If Howard Wilkinson has his way, professional coaches in England will eventually have to obtain an official qualification. Bernd Huck explains how the system works in Germany
Karlheinz Riedle never wanted to be a coach. But when Mohamed Al-Fayed sacked Paul Bracewell and asked Riedle to take charge at Craven Cottage, he agreed to do the Fulham owner a favour. “But only for a short time, because I’m really not the coaching type.”
Nor does he have any qualifications for the job, which in his home country are a necessary precondition for anyone who wants to coach a team. In Germany every coach has to have a licence, and every team has to have a licensed coach. The DFB (German FA) has always been a law unto itself, but in this case their strict rules should not be written off simply as an example of obsessive German bureaucracy. In fact the system makes a lot of sense, especially for the lower leagues.
A B-licence, which allows you to coach up to the level of the fifth division, requires 120 hours of teaching. An A-licence involves a five-week course and entitles you to coach up to regional league level (Third Division). To coach a team in the top two divisions you have to be licensed as a Football Instructor, which takes six months.
Coaches like Rudi Gutendorf (currently in the 54th post of his career) and Dettmar Cramer have taken the German training system for coaches to all parts of the world, so that in the US and in parts of Africa German qualifications are now officially recognised.
The DFB has an arrangement with professional players that allows anyone who has played more than 70 internationals to take a shortened course. But even Franz Beckenbauer was only allowed to be called the “head” of the team that won the World Cup in 1990. Officially the coach was the almost unknown Holger Osiek (now in charge of Canada), who held the appropriate licence.

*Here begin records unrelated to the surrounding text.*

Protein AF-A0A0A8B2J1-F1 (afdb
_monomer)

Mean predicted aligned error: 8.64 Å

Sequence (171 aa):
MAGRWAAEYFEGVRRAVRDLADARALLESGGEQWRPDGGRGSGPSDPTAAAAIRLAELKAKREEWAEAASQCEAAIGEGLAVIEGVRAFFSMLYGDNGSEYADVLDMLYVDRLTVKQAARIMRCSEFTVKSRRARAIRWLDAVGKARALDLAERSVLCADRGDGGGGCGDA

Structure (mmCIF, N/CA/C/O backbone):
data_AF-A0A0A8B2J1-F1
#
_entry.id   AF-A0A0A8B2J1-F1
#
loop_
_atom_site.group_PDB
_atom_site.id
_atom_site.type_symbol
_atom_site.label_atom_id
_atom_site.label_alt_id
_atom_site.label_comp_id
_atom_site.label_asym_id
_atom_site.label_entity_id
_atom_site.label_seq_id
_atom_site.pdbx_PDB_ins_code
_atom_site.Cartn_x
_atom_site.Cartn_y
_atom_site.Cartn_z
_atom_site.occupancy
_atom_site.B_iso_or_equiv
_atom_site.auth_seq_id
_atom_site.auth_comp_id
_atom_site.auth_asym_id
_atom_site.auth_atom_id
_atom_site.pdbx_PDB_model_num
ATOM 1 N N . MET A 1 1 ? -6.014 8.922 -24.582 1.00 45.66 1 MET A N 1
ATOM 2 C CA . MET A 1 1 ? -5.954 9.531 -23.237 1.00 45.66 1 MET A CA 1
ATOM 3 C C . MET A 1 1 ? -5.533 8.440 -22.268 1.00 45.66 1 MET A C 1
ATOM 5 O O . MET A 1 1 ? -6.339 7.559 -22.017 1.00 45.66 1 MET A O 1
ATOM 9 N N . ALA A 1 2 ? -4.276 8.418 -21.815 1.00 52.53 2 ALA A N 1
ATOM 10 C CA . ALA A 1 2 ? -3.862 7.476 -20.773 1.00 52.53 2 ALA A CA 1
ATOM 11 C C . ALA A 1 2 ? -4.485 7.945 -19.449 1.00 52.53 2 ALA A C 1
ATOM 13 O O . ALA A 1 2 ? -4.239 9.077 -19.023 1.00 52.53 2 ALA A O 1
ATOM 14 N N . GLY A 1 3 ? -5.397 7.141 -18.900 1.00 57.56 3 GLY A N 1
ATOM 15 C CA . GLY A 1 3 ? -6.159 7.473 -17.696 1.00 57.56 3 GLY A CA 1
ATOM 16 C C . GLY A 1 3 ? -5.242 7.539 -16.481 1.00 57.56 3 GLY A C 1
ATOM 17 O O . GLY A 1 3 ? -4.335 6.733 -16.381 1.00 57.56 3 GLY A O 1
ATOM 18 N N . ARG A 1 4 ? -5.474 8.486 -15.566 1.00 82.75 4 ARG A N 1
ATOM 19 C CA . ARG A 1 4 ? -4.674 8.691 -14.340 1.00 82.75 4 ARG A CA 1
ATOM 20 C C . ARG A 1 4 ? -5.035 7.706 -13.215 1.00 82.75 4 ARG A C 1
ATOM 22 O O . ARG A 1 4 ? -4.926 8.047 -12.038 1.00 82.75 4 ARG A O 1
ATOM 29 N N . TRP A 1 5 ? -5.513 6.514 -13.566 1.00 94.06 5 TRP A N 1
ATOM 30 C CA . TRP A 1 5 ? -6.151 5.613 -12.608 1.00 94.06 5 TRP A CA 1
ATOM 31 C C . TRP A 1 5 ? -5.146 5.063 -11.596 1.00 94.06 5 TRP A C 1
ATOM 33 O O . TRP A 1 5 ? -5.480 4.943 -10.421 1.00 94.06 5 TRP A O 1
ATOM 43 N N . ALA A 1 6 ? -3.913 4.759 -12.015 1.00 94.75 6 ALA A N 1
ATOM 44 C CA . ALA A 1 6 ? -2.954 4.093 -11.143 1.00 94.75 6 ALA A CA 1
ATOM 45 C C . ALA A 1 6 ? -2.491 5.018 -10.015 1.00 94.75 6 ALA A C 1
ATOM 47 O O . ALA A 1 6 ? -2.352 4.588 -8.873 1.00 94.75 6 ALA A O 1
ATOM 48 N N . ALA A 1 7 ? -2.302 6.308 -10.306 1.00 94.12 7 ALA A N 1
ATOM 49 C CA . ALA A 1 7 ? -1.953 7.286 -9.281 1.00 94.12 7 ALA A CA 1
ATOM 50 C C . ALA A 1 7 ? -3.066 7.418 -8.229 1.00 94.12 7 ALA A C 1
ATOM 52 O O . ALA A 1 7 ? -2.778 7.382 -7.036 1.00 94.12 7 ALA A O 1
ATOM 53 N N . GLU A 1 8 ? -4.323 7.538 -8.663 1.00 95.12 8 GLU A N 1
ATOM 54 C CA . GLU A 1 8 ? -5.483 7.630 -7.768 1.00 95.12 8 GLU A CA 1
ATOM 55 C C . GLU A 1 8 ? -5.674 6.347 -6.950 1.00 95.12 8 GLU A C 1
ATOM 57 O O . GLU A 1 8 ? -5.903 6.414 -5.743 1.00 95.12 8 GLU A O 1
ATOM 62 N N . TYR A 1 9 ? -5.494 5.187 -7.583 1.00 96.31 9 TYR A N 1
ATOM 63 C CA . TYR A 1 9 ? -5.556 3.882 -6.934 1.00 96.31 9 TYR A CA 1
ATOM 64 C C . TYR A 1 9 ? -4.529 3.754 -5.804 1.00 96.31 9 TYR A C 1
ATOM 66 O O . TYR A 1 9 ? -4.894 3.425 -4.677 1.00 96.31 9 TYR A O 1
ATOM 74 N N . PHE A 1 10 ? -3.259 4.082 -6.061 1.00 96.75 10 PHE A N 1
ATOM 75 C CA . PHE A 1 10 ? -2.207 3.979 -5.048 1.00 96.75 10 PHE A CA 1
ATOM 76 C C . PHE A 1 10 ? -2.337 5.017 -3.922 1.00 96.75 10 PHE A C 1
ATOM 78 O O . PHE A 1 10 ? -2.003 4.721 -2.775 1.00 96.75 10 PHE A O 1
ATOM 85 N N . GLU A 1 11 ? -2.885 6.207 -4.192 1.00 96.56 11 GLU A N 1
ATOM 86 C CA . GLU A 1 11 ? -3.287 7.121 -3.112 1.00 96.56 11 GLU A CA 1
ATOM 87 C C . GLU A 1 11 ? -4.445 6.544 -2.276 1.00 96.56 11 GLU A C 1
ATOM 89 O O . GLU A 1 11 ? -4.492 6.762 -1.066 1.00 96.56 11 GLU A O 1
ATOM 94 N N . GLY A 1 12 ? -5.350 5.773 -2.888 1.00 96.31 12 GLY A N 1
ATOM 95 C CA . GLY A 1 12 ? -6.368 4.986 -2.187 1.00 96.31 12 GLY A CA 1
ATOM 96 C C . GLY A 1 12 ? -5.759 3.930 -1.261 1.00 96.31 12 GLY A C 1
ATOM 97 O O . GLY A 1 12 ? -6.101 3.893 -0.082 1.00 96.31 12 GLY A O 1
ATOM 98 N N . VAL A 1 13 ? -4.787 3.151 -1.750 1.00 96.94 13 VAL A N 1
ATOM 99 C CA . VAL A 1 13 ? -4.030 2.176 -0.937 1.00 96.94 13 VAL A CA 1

Riedle himself trotted out the familiar argument that a professional of his calibre and experience should not need a licence to prove they can coach. “The ball is round and you have to get it in the goal,” he said. “That’s all. Look at Franz Beckenbauer and Gianluca Vialli. If you have experience, good man-management and a tactical brain, why would you need a licence?”

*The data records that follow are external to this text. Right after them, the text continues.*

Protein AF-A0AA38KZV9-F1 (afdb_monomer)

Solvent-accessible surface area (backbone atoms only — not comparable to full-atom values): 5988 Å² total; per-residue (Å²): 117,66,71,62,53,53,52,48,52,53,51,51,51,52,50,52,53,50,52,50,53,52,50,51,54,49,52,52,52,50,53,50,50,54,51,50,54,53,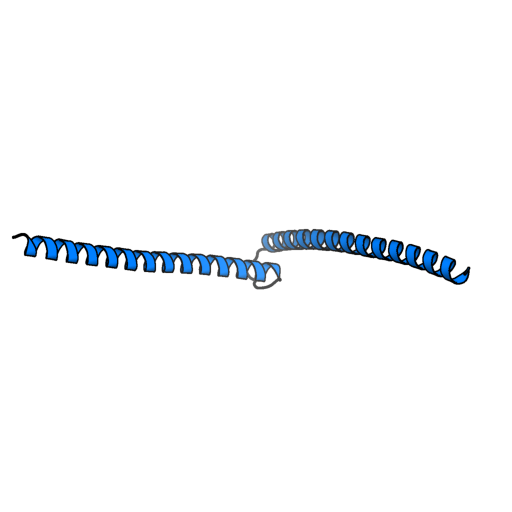47,53,55,50,52,52,53,50,37,46,77,74,72,37,92,58,86,85,55,49,75,66,52,50,52,53,50,50,55,54,50,50,54,52,50,52,52,52,50,55,52,51,50,53,54,49,53,50,51,49,53,54,49,54,54,50,50,53,52,50,51,54,52,51,56,54,60,75,72,107

Organism: Taxus chinensis (NCBI:txid29808)

Radius of gyration: 33.14 Å; Cα contacts (8 Å, |Δi|>4): 8; chains: 1; bounding box: 46×71×91 Å

pLDDT: mean 92.52, std 8.68, range [62.94, 98.69]

Secondary structure (DSSP, 8-state):
-HHHHHHHHHHHHHHHHHHHHHHHHHHHHHHHHHHHHHHHHHHHHHHHHTT-S-TT--HHHHHHHHHHHHHHHHHHHHHHHHHHHHHHHHHHHHHHHHHHHHHHHHH-

InterPro domains:
  IPR002487 Transcription factor, K-box [PF01486] (21-108)
  IPR002487 Transcription factor, K-box [PS51297] (25-108)

Mean predicted aligned error: 9.2 Å

Foldseek 3Di:
DVVVVVVVVVVVVVVVVVVVVVVVVVVVVVVVVVVVVVVVVVVVVVCVLVVHPCPPPDPVRVVVSVVVNVVVVVVVVVVVVVVVVVVVVVVVVVVVV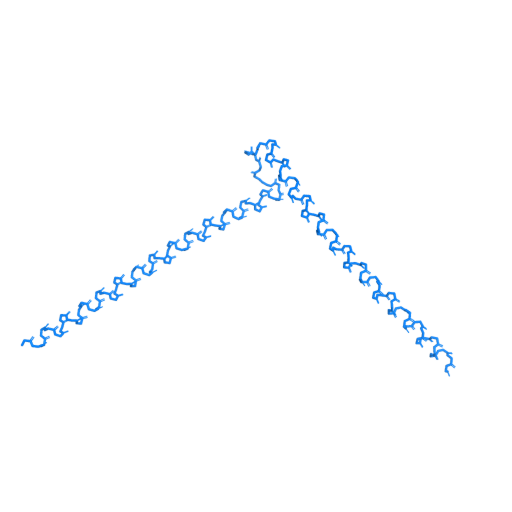VVVVVVVVVVD

Nearest PDB structures (foldseek):
  4afl-assembly1_C  TM=6.358E-01  e=5.547E+00  Homo sapiens

Structure (mmCIF, N/CA/C/O backbone):
data_AF-A0AA38KZV9-F1
#
_entry.id   AF-A0AA38KZV9-F1
#
loop_
_atom_site.group_PDB
_atom_site.id
_atom_site.type_symbol
_atom_site.label_atom_id
_atom_site.label_alt_id
_atom_site.label_comp_id
_atom_site.label_asym_id
_atom_site.label_entity_id
_atom_site.label_seq_id
_atom_site.pdbx_PDB_ins_code
_atom_site.Cartn_x
_atom_site.Cartn_y
_atom_site.Cartn_z
_atom_site.occupancy
_atom_site.B_iso_or_equiv
_atom_site.auth_seq_id
_atom_site.auth_comp_id
_atom_site.auth_asym_id
_atom_site.auth_atom_id
_atom_site.pdbx_PDB_model_num
ATOM 1 N N . MET A 1 1 ? -23.252 -51.066 43.491 1.00 62.94 1 MET A N 1
ATOM 2 C CA . MET A 1 1 ? -22.581 -49.764 43.711 1.00 62.94 1 MET A CA 1
ATOM 3 C C . MET A 1 1 ? -21.816 -49.273 42.478 1.00 62.94 1 MET A C 1
ATOM 5 O O . MET A 1 1 ? -21.799 -48.068 42.248 1.00 62.94 1 MET A O 1
ATOM 9 N N . ASP A 1 2 ? -21.266 -50.152 41.634 1.00 71.12 2 ASP A N 1
ATOM 10 C CA . ASP A 1 2 ? -20.451 -49.727 40.477 1.00 71.12 2 ASP A CA 1
ATOM 11 C C . ASP A 1 2 ? -21.244 -49.040 39.353 1.00 71.12 2 ASP A C 1
ATOM 13 O O . ASP A 1 2 ? -20.810 -48.024 38.816 1.00 71.12 2 ASP A O 1
ATOM 17 N N . LEU A 1 3 ? -22.466 -49.506 39.065 1.00 74.56 3 LEU A N 1
ATOM 18 C CA . LEU A 1 3 ? -23.358 -48.913 38.050 1.00 74.56 3 LEU A CA 1
ATOM 19 C C . LEU A 1 3 ? -23.736 -47.452 38.342 1.00 74.56 3 LEU A C 1
ATOM 21 O O . LEU A 1 3 ? -23.889 -46.639 37.430 1.00 74.56 3 LEU A O 1
ATOM 25 N N . THR A 1 4 ? -23.904 -47.112 39.618 1.00 76.31 4 THR A N 1
ATOM 26 C CA . THR A 1 4 ? -24.195 -45.745 40.070 1.00 76.31 4 THR A CA 1
ATOM 27 C C . THR A 1 4 ? -22.979 -44.836 39.924 1.00 76.31 4 THR A C 1
ATOM 29 O O . THR A 1 4 ? -23.121 -43.692 39.495 1.00 76.31 4 THR A O 1
ATOM 32 N N . LEU A 1 5 ? -21.781 -45.355 40.200 1.00 79.75 5 LEU A N 1
ATOM 33 C CA . LEU A 1 5 ? -20.532 -44.608 40.080 1.00 79.75 5 LEU A CA 1
ATOM 34 C C . LEU A 1 5 ? -20.191 -44.312 38.611 1.00 79.75 5 LEU A C 1
ATOM 36 O O . LEU A 1 5 ? -19.755 -43.211 38.272 1.00 79.75 5 LEU A O 1
ATOM 40 N N . ASP A 1 6 ? -20.444 -45.277 37.727 1.00 81.25 6 ASP A N 1
ATOM 41 C CA . ASP A 1 6 ? -20.150 -45.156 36.300 1.00 81.25 6 ASP A CA 1
ATOM 42 C C . ASP A 1 6 ? -21.102 -44.177 35.590 1.00 81.25 6 ASP A C 1
ATOM 44 O O . ASP A 1 6 ? -20.673 -43.316 34.813 1.00 81.25 6 ASP A O 1
ATOM 48 N N . LYS A 1 7 ? -22.394 -44.194 35.956 1.00 81.75 7 LYS A N 1
ATOM 49 C CA . LYS A 1 7 ? -23.360 -43.164 35.532 1.00 81.75 7 LYS A CA 1
ATOM 50 C C . LYS A 1 7 ? -22.929 -41.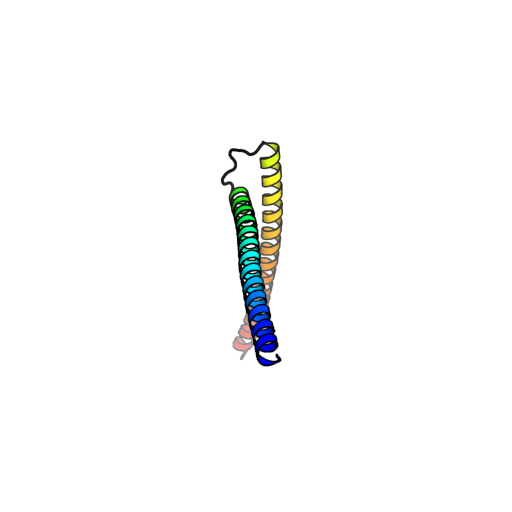766 35.978 1.00 81.75 7 LYS A C 1
ATOM 52 O O . LYS A 1 7 ? -22.984 -40.835 35.175 1.00 81.75 7 LYS A O 1
ATOM 57 N N . TYR A 1 8 ? -22.454 -41.619 37.216 1.00 83.44 8 TYR A N 1
ATOM 58 C CA . TYR A 1 8 ? -22.004 -40.326 37.734 1.00 83.44 8 TYR A CA 1
ATOM 59 C C . TYR A 1 8 ? -20.771 -39.804 36.981 1.00 83.44 8 TYR A C 1
ATOM 61 O O . TYR A 1 8 ? -20.751 -38.650 36.550 1.00 83.44 8 TYR A O 1
ATOM 69 N N . LYS A 1 9 ? -19.780 -40.670 36.718 1.00 80.25 9 LYS A N 1
ATOM 70 C CA . LYS A 1 9 ? -18.602 -40.337 35.896 1.00 80.25 9 LYS A CA 1
ATOM 71 C C . LYS A 1 9 ? -18.994 -39.900 34.483 1.00 80.25 9 LYS A C 1
ATOM 73 O O . LYS A 1 9 ? -18.422 -38.947 33.956 1.00 80.25 9 LYS A O 1
ATOM 78 N N . LYS A 1 10 ? -19.976 -40.564 33.868 1.00 80.12 10 LYS A N 1
ATOM 79 C CA . LYS A 1 10 ? -20.451 -40.232 32.517 1.00 80.12 10 LYS A CA 1
ATOM 80 C C . LYS A 1 10 ? -21.194 -38.892 32.471 1.00 80.12 10 LYS A C 1
ATOM 82 O O . LYS A 1 10 ? -20.969 -38.117 31.543 1.00 80.12 10 LYS A O 1
ATOM 87 N N . CYS A 1 11 ? -22.021 -38.594 33.476 1.00 74.50 11 CYS A N 1
ATOM 88 C CA . CYS A 1 11 ? -22.688 -37.296 33.609 1.00 74.50 11 CYS A CA 1
ATOM 89 C C . CYS A 1 11 ? -21.684 -36.165 33.864 1.00 74.50 11 CYS A C 1
ATOM 91 O O . CYS A 1 11 ? -21.715 -35.167 33.154 1.00 74.50 11 CYS A O 1
ATOM 93 N N . SER A 1 12 ? -20.739 -36.351 34.791 1.00 78.31 12 SER A N 1
ATOM 94 C CA . SER A 1 12 ? -19.693 -35.361 35.084 1.00 78.31 12 SER A CA 1
ATOM 95 C C . SER A 1 12 ? -18.828 -35.045 33.855 1.00 78.31 12 SER A C 1
ATOM 97 O O . SER A 1 12 ? -18.612 -33.875 33.542 1.00 78.31 12 SER A O 1
ATOM 99 N N . LYS A 1 13 ? -18.416 -36.067 33.087 1.00 75.94 13 LYS A N 1
ATOM 100 C CA . LYS A 1 13 ? -17.690 -35.870 31.820 1.00 75.94 13 LYS A CA 1
ATOM 101 C C . LYS A 1 13 ? -18.504 -35.072 30.797 1.00 75.94 13 LYS A C 1
ATOM 103 O O . LYS A 1 13 ? -17.951 -34.161 30.192 1.00 75.94 13 LYS A O 1
ATOM 108 N N . ARG A 1 14 ? -19.801 -35.374 30.630 1.00 76.44 14 ARG A N 1
ATOM 109 C CA . ARG A 1 14 ? -20.699 -34.629 29.724 1.00 76.44 14 ARG A CA 1
ATOM 110 C C . ARG A 1 14 ? -20.844 -33.159 30.119 1.00 76.44 14 ARG A C 1
ATOM 112 O O . ARG A 1 14 ? -20.814 -32.294 29.247 1.00 76.44 14 ARG A O 1
ATOM 119 N N . THR A 1 15 ? -20.987 -32.871 31.410 1.00 74.69 15 THR A N 1
ATOM 120 C CA . THR A 1 15 ? -21.084 -31.492 31.902 1.00 74.69 15 THR A CA 1
ATOM 121 C C . THR A 1 15 ? -19.789 -30.726 31.633 1.00 74.69 15 THR A C 1
ATOM 123 O O . THR A 1 15 ? -19.845 -29.630 31.087 1.00 74.69 15 THR A O 1
ATOM 126 N N . ASN A 1 16 ? -18.627 -31.334 31.897 1.00 72.38 16 ASN A N 1
ATOM 127 C CA . ASN A 1 16 ? -17.326 -30.716 31.620 1.00 72.38 16 ASN A CA 1
ATOM 128 C C . ASN A 1 16 ? -17.112 -30.444 30.123 1.00 72.38 16 ASN A C 1
ATOM 130 O O . ASN A 1 16 ? -16.659 -29.363 29.763 1.00 72.38 16 ASN A O 1
ATOM 134 N N . THR A 1 17 ? -17.478 -31.377 29.235 1.00 76.56 17 THR A N 1
ATOM 135 C CA . THR A 1 17 ? -17.391 -31.137 27.782 1.00 76.56 17 THR A CA 1
ATOM 136 C C . THR A 1 17 ? -18.297 -29.996 27.326 1.00 76.56 17 THR A C 1
ATOM 138 O O . THR A 1 17 ? -17.904 -29.219 26.463 1.00 76.56 17 THR A O 1
ATOM 141 N N . ASN A 1 18 ? -19.484 -29.863 27.925 1.00 76.62 18 ASN A N 1
ATOM 142 C CA . ASN A 1 18 ? -20.419 -28.795 27.584 1.00 76.62 18 ASN A CA 1
ATOM 143 C C . ASN A 1 18 ? -19.898 -27.427 28.059 1.00 76.62 18 ASN A C 1
ATOM 145 O O . ASN A 1 18 ? -19.847 -26.488 27.271 1.00 76.62 18 ASN A O 1
ATOM 149 N N . ILE A 1 19 ? -19.396 -27.346 29.297 1.00 78.88 19 ILE A N 1
ATOM 150 C CA . ILE A 1 19 ? -18.755 -26.137 29.842 1.00 78.88 19 ILE A CA 1
ATOM 151 C C . ILE A 1 19 ? -17.564 -25.714 28.972 1.00 78.88 19 ILE A C 1
ATOM 153 O O . ILE A 1 19 ? -17.467 -24.547 28.601 1.00 78.88 19 ILE A O 1
ATOM 157 N N . ASN A 1 20 ? -16.701 -26.657 28.580 1.00 78.50 20 ASN A N 1
ATOM 158 C CA . ASN A 1 20 ? -15.561 -26.368 27.707 1.00 78.50 20 ASN A CA 1
ATOM 159 C C . ASN A 1 20 ? -16.010 -25.836 26.337 1.00 78.50 20 ASN A C 1
ATOM 161 O O . ASN A 1 20 ? -15.468 -24.840 25.871 1.00 78.50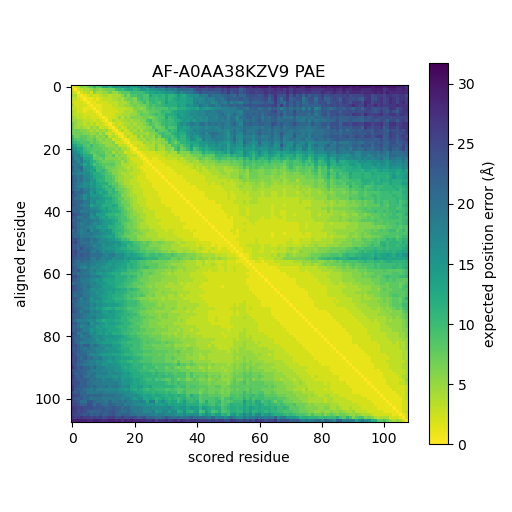 20 ASN A O 1
ATOM 165 N N . SER A 1 21 ? -17.037 -26.439 25.726 1.00 80.56 21 SER A N 1
ATOM 166 C CA . SER A 1 21 ? -17.576 -25.967 24.443 1.00 80.56 21 SER A CA 1
ATOM 167 C C . SER A 1 21 ? -18.223 -24.579 24.541 1.00 80.56 21 SER A C 1
ATOM 169 O O . SER A 1 21 ? -18.076 -23.754 23.644 1.00 80.56 21 SER A O 1
ATOM 171 N N . GLN A 1 22 ? -18.894 -24.272 25.657 1.00 83.44 22 GLN A N 1
ATOM 172 C CA . GLN A 1 22 ? -19.453 -22.943 25.904 1.00 83.44 22 GLN A CA 1
ATOM 173 C C . GLN A 1 22 ? -18.349 -21.904 26.117 1.00 83.44 22 GLN A C 1
ATOM 175 O O . GLN A 1 22 ? -18.465 -20.788 25.612 1.00 83.44 22 GLN A O 1
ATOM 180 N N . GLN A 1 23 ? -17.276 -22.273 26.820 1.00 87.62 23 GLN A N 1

Because being a football coach is a profession like any other, says Erich Rutemöller, an instructor with the DFB, who is due to take over as head of its coaches’ training course in the summer. “If you want to be a bricklayer, first you have to do an apprenticeship, then be a journeyman, then maybe in the end you become a master craftsman.
“In football, experience and personality obviously play a large role, but every coach should also know how to run a coaching session and be familiar with ideas about leadership, public speaking, sports medicine and sports psychology,” says Rutemöller.
Such is the current dismal state of the German national team that some commentators are beginning to question the uniform system of training. What if it has succeeded only in breeding identikit coaches, simply replicating rigid and outdated tactical systems?
“That’s rubbish,” says Rutemöller. “Everyone brings with them their own prejudices and their own personality, and they all go their separate ways. On any given coaching course you might find 25 different characters. In any case we expose them to all kinds of different systems and then everyone adopts whatever suits them best.”
As it turned out, Riedle’s time in charge proved brief. “I never had the desire to be the boss and I never will,” he said. In Germany, he never would have been.